Below are some entries. Repeat exactly the lines from the one with "ATOM 18 C CA" through the one with "ATOM 50 C C", and only those.

[DATA RECORDS — start]

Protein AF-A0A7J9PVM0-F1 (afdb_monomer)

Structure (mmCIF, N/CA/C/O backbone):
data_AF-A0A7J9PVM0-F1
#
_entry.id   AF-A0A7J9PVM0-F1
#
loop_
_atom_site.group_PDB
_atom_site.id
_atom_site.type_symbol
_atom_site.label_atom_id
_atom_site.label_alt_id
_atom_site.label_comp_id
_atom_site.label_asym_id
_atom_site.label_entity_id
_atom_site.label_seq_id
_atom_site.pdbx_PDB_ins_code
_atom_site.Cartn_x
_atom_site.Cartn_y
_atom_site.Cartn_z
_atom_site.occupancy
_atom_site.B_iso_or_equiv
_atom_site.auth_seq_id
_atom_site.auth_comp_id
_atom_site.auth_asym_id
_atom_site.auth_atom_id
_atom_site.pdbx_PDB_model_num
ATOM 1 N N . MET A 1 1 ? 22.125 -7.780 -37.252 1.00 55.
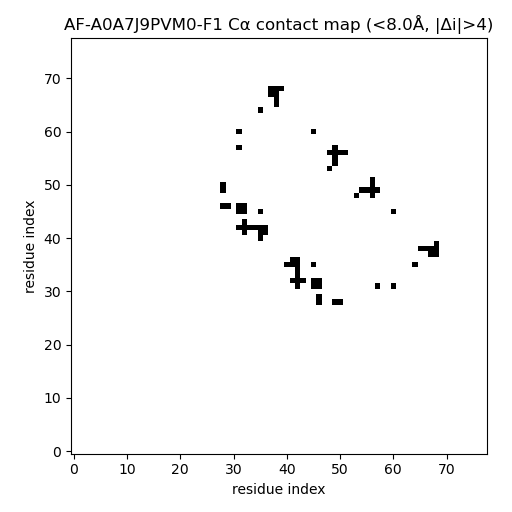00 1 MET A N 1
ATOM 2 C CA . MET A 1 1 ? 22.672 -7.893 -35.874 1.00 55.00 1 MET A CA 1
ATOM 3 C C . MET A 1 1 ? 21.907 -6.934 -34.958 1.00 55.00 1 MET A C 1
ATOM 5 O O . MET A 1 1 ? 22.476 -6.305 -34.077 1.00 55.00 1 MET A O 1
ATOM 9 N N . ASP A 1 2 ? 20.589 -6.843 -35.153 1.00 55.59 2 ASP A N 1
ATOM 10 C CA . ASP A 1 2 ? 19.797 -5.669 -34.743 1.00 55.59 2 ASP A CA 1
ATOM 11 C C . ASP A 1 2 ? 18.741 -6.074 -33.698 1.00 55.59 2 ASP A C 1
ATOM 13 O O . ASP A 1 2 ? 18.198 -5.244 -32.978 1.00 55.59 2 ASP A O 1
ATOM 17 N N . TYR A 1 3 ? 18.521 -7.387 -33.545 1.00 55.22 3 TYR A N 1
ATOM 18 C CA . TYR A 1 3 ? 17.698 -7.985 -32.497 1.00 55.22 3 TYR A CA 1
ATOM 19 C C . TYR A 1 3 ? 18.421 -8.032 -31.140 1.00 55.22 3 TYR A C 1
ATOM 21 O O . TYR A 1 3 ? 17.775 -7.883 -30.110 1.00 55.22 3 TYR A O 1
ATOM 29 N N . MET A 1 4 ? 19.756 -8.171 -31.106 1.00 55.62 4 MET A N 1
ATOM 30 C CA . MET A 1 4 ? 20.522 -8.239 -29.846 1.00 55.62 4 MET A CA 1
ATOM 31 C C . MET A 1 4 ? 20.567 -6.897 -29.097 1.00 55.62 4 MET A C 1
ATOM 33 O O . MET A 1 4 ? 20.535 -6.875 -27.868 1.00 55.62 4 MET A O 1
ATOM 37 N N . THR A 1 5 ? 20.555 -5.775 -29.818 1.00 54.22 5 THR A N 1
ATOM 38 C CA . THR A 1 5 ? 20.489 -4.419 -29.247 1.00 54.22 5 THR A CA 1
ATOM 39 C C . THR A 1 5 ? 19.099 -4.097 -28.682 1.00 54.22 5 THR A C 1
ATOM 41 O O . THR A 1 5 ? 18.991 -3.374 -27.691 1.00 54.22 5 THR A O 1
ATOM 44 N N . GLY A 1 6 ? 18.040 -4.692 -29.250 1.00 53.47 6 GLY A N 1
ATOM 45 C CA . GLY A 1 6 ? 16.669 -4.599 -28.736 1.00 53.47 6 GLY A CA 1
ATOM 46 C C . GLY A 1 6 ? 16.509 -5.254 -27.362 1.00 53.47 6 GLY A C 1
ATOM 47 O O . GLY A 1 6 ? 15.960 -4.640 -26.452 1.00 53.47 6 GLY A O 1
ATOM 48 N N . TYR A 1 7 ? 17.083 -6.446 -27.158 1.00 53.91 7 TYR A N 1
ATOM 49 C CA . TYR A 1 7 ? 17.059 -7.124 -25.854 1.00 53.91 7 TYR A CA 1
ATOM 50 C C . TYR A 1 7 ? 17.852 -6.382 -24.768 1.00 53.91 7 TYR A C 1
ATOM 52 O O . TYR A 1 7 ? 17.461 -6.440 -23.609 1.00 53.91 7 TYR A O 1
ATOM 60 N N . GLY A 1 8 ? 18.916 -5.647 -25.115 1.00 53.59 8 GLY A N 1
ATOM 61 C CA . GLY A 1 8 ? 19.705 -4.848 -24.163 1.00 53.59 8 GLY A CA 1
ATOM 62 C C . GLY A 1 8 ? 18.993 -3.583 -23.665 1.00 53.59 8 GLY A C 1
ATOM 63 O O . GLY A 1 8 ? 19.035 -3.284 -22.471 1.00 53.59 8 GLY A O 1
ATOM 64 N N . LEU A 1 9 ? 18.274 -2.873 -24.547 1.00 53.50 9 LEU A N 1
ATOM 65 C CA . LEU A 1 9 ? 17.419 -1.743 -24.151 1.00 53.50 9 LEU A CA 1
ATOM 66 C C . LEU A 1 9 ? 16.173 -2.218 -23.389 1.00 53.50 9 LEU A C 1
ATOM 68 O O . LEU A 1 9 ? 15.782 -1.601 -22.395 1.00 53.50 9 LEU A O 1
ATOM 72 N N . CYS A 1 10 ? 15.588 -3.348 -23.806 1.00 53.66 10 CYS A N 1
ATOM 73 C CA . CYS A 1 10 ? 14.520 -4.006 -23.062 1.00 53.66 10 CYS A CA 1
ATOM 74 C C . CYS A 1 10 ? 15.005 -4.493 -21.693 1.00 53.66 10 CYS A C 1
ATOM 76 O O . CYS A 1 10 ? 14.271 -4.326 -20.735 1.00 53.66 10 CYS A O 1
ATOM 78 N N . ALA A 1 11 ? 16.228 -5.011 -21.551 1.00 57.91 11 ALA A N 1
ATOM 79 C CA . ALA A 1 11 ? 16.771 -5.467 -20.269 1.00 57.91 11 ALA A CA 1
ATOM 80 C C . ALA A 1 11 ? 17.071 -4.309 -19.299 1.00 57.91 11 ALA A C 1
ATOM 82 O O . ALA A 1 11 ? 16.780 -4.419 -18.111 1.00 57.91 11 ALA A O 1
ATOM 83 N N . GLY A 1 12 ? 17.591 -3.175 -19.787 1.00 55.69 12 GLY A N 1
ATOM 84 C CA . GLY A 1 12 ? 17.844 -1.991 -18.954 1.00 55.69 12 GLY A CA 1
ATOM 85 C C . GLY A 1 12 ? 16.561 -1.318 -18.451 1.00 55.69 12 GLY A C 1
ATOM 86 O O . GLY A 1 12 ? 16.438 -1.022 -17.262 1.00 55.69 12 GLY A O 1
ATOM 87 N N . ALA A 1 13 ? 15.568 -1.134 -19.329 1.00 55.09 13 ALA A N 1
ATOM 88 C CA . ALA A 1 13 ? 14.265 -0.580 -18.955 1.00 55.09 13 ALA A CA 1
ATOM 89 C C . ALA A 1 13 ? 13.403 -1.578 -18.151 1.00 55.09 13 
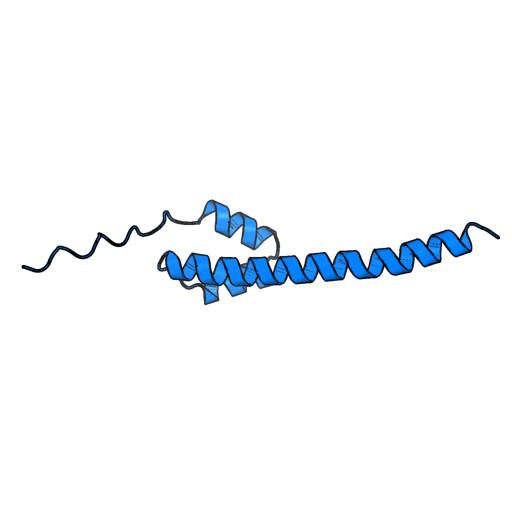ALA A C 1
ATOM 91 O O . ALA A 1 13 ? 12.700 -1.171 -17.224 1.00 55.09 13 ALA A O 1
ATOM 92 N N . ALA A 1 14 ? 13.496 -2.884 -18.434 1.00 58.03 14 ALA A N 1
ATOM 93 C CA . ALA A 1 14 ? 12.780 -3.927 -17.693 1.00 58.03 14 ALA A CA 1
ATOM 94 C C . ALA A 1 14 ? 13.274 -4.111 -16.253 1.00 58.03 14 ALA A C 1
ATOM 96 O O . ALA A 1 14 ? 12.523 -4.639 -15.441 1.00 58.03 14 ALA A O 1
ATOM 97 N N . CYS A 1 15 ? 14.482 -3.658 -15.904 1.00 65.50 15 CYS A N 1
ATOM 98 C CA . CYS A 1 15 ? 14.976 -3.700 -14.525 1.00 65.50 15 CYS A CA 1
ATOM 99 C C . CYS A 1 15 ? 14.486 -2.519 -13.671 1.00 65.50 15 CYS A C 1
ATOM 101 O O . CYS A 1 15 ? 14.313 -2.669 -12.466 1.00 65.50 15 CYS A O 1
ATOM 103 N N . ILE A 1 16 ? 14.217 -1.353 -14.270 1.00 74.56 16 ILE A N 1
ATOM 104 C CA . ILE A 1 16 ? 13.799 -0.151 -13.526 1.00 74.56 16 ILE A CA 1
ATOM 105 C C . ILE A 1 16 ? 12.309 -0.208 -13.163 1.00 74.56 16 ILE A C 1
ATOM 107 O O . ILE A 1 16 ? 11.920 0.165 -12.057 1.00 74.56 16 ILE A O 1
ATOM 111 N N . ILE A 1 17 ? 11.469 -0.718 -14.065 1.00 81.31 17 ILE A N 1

[DATA RECORDS — finish]
[DATA RECORDS — start]

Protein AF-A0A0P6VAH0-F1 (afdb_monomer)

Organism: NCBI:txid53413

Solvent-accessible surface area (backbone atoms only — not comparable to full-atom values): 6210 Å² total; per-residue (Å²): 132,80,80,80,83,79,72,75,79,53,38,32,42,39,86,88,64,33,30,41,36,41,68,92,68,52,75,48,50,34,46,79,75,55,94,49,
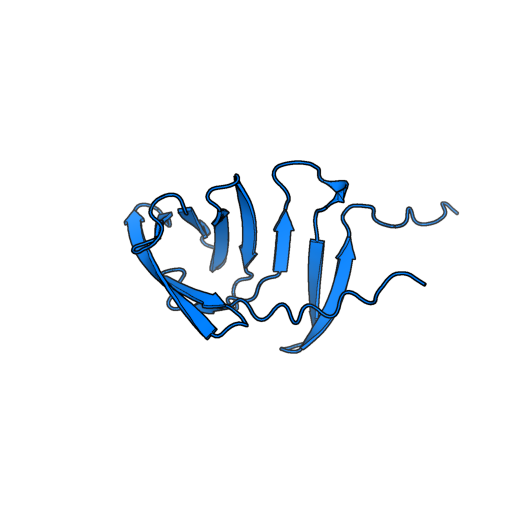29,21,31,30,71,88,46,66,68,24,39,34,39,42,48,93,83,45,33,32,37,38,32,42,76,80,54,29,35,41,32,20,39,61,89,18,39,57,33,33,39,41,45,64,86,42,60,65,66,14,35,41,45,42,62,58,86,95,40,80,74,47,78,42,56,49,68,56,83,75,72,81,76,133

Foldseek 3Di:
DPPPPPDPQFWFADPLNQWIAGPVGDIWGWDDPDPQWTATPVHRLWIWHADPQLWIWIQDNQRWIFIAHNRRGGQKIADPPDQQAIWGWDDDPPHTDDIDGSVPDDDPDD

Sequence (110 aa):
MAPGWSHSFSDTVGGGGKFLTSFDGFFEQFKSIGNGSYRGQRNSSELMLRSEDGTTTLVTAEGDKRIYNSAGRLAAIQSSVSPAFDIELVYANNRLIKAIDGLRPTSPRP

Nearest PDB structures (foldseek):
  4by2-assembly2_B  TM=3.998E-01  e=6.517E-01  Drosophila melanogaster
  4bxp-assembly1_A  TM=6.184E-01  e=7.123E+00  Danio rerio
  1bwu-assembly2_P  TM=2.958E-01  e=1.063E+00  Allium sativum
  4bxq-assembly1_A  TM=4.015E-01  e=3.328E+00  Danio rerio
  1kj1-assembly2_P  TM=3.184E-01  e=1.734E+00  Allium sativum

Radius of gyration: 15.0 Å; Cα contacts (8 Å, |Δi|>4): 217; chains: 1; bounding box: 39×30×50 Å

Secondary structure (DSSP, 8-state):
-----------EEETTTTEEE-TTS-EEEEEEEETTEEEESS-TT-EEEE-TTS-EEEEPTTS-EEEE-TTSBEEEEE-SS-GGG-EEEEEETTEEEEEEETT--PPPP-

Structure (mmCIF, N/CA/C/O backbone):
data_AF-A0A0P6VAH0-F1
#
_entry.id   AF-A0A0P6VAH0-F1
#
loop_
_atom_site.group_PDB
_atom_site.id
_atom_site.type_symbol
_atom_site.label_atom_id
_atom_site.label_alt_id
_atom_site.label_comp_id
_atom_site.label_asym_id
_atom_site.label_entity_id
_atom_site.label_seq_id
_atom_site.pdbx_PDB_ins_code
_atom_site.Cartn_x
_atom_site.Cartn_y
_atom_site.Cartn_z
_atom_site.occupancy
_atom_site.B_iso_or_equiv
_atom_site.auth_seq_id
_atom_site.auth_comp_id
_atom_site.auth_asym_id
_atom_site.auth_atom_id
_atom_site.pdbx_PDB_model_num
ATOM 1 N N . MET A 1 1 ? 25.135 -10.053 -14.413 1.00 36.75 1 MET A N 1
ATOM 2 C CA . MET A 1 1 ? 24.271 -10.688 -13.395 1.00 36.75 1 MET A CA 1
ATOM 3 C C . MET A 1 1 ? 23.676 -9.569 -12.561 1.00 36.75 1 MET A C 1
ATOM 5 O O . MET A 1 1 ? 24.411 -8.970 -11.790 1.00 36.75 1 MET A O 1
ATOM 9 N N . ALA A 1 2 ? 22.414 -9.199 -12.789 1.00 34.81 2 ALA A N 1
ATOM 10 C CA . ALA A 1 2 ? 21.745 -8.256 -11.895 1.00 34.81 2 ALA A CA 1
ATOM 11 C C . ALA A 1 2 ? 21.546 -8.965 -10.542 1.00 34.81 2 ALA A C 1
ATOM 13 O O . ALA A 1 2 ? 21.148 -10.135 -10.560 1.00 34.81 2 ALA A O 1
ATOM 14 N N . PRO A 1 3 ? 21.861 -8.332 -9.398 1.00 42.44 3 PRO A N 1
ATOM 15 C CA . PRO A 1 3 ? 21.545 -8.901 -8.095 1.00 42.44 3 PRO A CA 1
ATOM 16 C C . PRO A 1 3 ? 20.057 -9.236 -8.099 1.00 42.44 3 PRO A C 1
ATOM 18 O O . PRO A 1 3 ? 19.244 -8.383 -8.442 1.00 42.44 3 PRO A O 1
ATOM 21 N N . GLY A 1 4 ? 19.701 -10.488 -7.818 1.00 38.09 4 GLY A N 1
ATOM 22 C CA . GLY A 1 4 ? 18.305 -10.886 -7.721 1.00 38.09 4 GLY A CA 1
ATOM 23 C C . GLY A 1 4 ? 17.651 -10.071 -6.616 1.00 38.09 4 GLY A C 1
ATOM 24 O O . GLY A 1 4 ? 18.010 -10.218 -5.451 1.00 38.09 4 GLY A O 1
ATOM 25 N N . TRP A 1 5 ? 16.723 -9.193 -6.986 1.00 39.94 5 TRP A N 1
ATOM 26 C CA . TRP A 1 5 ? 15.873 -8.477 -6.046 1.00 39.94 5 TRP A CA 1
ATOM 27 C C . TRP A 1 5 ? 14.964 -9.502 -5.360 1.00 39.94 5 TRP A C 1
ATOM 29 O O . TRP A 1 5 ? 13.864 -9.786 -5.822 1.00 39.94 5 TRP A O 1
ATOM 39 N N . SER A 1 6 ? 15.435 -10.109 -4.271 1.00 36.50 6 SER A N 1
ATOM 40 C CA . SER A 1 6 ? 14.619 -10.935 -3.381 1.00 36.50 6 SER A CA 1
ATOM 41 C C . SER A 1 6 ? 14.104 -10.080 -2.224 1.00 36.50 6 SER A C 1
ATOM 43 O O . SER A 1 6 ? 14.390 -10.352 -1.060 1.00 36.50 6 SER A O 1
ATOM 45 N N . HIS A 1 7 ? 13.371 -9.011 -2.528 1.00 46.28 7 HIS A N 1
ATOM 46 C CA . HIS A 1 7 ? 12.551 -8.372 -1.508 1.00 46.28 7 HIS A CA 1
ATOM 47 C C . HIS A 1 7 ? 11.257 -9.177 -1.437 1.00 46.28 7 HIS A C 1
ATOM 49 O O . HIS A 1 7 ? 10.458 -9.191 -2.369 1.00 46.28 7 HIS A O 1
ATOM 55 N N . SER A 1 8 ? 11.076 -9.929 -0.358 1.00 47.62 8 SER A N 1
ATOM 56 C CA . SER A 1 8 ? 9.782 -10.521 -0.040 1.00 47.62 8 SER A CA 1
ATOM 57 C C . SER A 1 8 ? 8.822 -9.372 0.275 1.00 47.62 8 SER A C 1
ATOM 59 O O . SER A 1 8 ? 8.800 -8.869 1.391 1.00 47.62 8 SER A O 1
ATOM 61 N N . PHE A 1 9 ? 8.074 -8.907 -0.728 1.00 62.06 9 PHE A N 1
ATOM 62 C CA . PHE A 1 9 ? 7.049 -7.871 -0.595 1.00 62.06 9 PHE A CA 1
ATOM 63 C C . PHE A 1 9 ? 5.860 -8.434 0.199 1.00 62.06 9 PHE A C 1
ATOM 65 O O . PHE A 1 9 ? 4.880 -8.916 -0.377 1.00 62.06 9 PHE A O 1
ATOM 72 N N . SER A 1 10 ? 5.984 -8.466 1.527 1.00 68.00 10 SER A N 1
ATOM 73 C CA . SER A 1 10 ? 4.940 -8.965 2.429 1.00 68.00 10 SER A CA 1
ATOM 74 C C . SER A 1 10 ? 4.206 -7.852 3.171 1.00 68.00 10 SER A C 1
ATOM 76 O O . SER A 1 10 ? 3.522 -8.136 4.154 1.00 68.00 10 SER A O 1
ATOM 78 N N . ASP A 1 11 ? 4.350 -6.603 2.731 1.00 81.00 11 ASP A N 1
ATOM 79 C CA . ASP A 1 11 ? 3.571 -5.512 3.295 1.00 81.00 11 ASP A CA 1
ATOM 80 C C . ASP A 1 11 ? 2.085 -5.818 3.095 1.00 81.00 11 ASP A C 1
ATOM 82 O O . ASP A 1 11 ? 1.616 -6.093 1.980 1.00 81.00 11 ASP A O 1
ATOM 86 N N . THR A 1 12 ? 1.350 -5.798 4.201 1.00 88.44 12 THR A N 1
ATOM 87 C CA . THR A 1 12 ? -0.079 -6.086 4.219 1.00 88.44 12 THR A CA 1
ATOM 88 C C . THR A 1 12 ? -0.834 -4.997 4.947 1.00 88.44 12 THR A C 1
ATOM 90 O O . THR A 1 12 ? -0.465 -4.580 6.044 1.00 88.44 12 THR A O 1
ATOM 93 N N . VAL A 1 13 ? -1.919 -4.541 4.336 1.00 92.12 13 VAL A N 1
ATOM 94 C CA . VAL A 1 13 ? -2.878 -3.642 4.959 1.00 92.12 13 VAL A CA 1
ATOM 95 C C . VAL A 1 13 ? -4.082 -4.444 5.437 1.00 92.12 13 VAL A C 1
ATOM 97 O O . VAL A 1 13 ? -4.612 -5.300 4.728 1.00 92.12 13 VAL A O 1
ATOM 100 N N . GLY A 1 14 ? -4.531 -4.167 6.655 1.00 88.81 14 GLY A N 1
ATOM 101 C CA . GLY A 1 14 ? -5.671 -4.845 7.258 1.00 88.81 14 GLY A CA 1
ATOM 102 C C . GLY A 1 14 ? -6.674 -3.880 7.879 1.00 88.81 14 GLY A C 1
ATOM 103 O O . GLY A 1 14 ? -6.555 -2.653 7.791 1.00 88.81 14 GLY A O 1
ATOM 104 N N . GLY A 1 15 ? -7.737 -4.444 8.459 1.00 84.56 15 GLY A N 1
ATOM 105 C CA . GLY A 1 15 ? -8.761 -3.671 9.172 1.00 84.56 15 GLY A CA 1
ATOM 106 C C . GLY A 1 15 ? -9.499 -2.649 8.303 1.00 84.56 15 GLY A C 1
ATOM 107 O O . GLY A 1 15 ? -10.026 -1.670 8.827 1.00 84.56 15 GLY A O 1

[DATA RECORDS — finish]

--- SOLUTION FOR THIS EXERCISE ---
ATOM 18 C CA . TYR A 1 3 ? 17.698 -7.985 -32.497 1.00 55.22 3 TYR A CA 1
ATOM 19 C C . TYR A 1 3 ? 18.421 -8.032 -31.140 1.00 55.22 3 TYR A C 1
ATOM 21 O O . TYR A 1 3 ? 17.775 -7.883 -30.110 1.00 55.22 3 TYR A O 1
ATOM 29 N N . MET A 1 4 ? 19.756 -8.171 -31.106 1.00 55.62 4 MET A N 1
ATOM 30 C CA . MET A 1 4 ? 20.522 -8.239 -29.846 1.00 55.62 4 MET A CA 1
ATOM 31 C C . MET A 1 4 ? 20.567 -6.897 -29.097 1.00 55.62 4 MET A C 1
ATOM 33 O O . MET A 1 4 ? 20.535 -6.875 -27.868 1.00 55.62 4 MET A O 1
ATOM 37 N N . THR A 1 5 ? 20.555 -5.775 -29.818 1.00 54.22 5 THR A N 1
ATOM 38 C CA . THR A 1 5 ? 20.489 -4.419 -29.247 1.00 54.22 5 THR A CA 1
ATOM 39 C C . THR A 1 5 ? 19.099 -4.097 -28.682 1.00 54.22 5 THR A C 1
ATOM 41 O O . THR A 1 5 ? 18.991 -3.374 -27.691 1.00 54.22 5 THR A O 1
ATOM 44 N N . GLY A 1 6 ? 18.040 -4.692 -29.250 1.00 53.47 6 GLY A N 1
ATOM 45 C CA . GLY A 1 6 ? 16.669 -4.599 -28.736 1.00 53.47 6 GLY A CA 1
ATOM 46 C C . GLY A 1 6 ? 16.509 -5.254 -27.362 1.00 53.47 6 GLY A C 1
ATOM 47 O O . GLY A 1 6 ? 15.960 -4.640 -26.452 1.00 53.47 6 GLY A O 1
ATOM 48 N N . TYR A 1 7 ? 17.083 -6.446 -27.158 1.00 53.91 7 TYR A N 1
ATOM 49 C CA . TYR A 1 7 ? 17.059 -7.124 -25.854 1.00 53.91 7 TYR A CA 1
ATOM 50 C C . TYR A 1 7 ? 17.852 -6.382 -24.768 1.00 53.91 7 TYR A C 1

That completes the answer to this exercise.